### GIVEN DATA
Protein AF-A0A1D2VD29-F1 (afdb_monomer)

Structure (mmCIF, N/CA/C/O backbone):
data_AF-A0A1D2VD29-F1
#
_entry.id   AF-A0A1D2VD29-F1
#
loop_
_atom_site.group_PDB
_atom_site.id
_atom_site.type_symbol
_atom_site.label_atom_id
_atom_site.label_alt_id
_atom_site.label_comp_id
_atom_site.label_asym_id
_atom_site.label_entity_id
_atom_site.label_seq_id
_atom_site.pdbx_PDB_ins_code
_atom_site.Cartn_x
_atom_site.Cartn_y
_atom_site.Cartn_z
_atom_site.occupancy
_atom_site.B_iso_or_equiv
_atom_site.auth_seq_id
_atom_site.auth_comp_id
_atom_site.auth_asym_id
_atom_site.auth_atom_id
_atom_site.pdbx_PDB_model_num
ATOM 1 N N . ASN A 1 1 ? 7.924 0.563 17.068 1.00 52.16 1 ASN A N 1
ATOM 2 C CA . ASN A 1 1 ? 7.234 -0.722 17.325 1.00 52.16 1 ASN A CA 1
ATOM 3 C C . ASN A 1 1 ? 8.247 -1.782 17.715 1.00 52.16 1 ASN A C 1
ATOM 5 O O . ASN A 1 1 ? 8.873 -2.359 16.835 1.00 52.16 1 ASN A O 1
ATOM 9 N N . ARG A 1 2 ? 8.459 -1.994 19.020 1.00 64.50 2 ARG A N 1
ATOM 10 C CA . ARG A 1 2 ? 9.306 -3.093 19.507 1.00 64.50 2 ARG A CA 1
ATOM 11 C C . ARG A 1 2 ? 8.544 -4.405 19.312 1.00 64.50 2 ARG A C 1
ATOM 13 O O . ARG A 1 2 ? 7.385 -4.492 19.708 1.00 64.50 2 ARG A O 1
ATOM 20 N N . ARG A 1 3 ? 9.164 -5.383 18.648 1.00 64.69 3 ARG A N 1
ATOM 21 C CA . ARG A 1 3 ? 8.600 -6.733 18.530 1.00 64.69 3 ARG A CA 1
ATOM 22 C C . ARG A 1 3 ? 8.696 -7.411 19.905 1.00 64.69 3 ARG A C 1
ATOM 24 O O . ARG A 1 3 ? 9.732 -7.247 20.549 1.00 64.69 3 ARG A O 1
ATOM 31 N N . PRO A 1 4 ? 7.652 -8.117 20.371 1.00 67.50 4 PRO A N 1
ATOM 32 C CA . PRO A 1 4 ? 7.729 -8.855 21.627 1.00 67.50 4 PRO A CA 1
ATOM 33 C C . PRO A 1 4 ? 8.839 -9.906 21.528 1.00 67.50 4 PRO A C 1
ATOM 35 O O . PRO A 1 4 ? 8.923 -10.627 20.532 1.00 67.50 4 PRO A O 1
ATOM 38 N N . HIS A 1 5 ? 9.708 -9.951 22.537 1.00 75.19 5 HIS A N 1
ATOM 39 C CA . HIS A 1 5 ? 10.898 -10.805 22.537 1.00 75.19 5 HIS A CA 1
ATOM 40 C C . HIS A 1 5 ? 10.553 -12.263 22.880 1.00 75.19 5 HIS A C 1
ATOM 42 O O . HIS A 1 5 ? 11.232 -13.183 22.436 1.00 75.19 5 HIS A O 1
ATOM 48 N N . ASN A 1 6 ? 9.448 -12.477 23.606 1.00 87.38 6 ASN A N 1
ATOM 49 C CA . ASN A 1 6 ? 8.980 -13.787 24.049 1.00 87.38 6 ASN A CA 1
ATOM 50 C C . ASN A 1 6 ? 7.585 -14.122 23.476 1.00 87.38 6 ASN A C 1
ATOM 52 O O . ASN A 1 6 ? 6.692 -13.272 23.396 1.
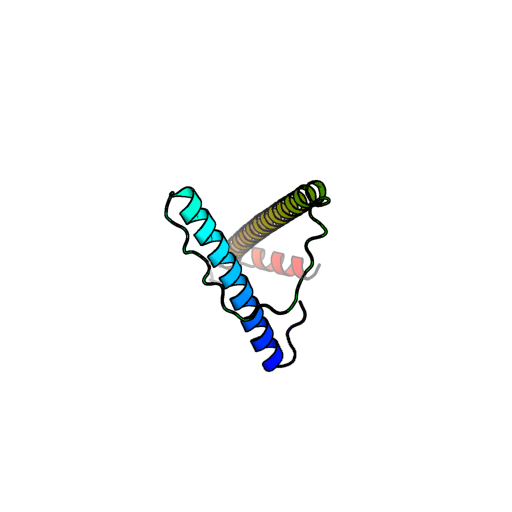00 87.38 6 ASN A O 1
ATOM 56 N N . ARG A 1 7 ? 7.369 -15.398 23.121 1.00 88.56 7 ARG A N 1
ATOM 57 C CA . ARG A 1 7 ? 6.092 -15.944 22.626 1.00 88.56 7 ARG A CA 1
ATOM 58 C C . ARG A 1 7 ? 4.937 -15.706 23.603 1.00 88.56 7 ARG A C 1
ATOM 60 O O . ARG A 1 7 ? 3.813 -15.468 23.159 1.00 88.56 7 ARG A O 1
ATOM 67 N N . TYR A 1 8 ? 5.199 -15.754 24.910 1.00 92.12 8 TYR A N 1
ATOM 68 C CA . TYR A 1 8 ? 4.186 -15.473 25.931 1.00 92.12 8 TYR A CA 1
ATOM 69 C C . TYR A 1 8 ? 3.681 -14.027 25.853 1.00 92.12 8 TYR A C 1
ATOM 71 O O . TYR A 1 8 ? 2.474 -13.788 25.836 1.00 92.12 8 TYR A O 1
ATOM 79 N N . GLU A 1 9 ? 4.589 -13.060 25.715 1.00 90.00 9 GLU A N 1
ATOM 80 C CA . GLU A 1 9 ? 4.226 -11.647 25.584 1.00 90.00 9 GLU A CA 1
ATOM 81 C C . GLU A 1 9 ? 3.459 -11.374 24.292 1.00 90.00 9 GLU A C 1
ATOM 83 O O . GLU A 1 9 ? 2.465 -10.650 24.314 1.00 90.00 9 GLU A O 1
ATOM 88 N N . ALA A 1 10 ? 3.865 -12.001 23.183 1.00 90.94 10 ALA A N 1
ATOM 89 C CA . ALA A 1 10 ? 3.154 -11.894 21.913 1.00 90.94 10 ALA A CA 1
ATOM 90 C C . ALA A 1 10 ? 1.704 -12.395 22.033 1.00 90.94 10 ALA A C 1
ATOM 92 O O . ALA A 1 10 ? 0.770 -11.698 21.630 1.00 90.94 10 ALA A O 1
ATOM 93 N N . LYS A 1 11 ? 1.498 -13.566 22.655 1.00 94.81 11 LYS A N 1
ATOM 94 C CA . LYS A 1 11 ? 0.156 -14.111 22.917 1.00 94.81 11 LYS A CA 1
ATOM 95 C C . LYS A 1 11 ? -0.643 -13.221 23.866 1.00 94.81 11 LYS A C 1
######
*WHAT IS BEING ASKED*. Please reproduce the lines from the line with "ATOM 33 C C" to the line with "ATOM 49 C CA", both ends included, exactly as they appear above.

*TASK RESULT*.
ATOM 33 C C . PRO A 1 4 ? 8.839 -9.906 21.528 1.00 67.50 4 PRO A C 1
ATOM 35 O O . PRO A 1 4 ? 8.923 -10.627 20.532 1.00 67.50 4 PRO A O 1
ATOM 38 N N . HIS A 1 5 ? 9.708 -9.951 22.537 1.00 75.19 5 HIS A N 1
ATOM 39 C CA . HIS A 1 5 ? 10.898 -10.805 22.537 1.00 75.19 5 HIS A CA 1
ATOM 40 C C . HIS A 1 5 ? 10.553 -12.263 22.880 1.00 75.19 5 HIS A C 1
ATOM 42 O O . HIS A 1 5 ? 11.232 -13.183 22.436 1.00 75.19 5 HIS A O 1
ATOM 48 N N . ASN A 1 6 ? 9.448 -12.477 23.606 1.00 87.38 6 ASN A N 1
ATOM 49 C CA . ASN A 1 6 ? 8.980 -13.787 24.049 1.00 87.38 6 ASN A CA 1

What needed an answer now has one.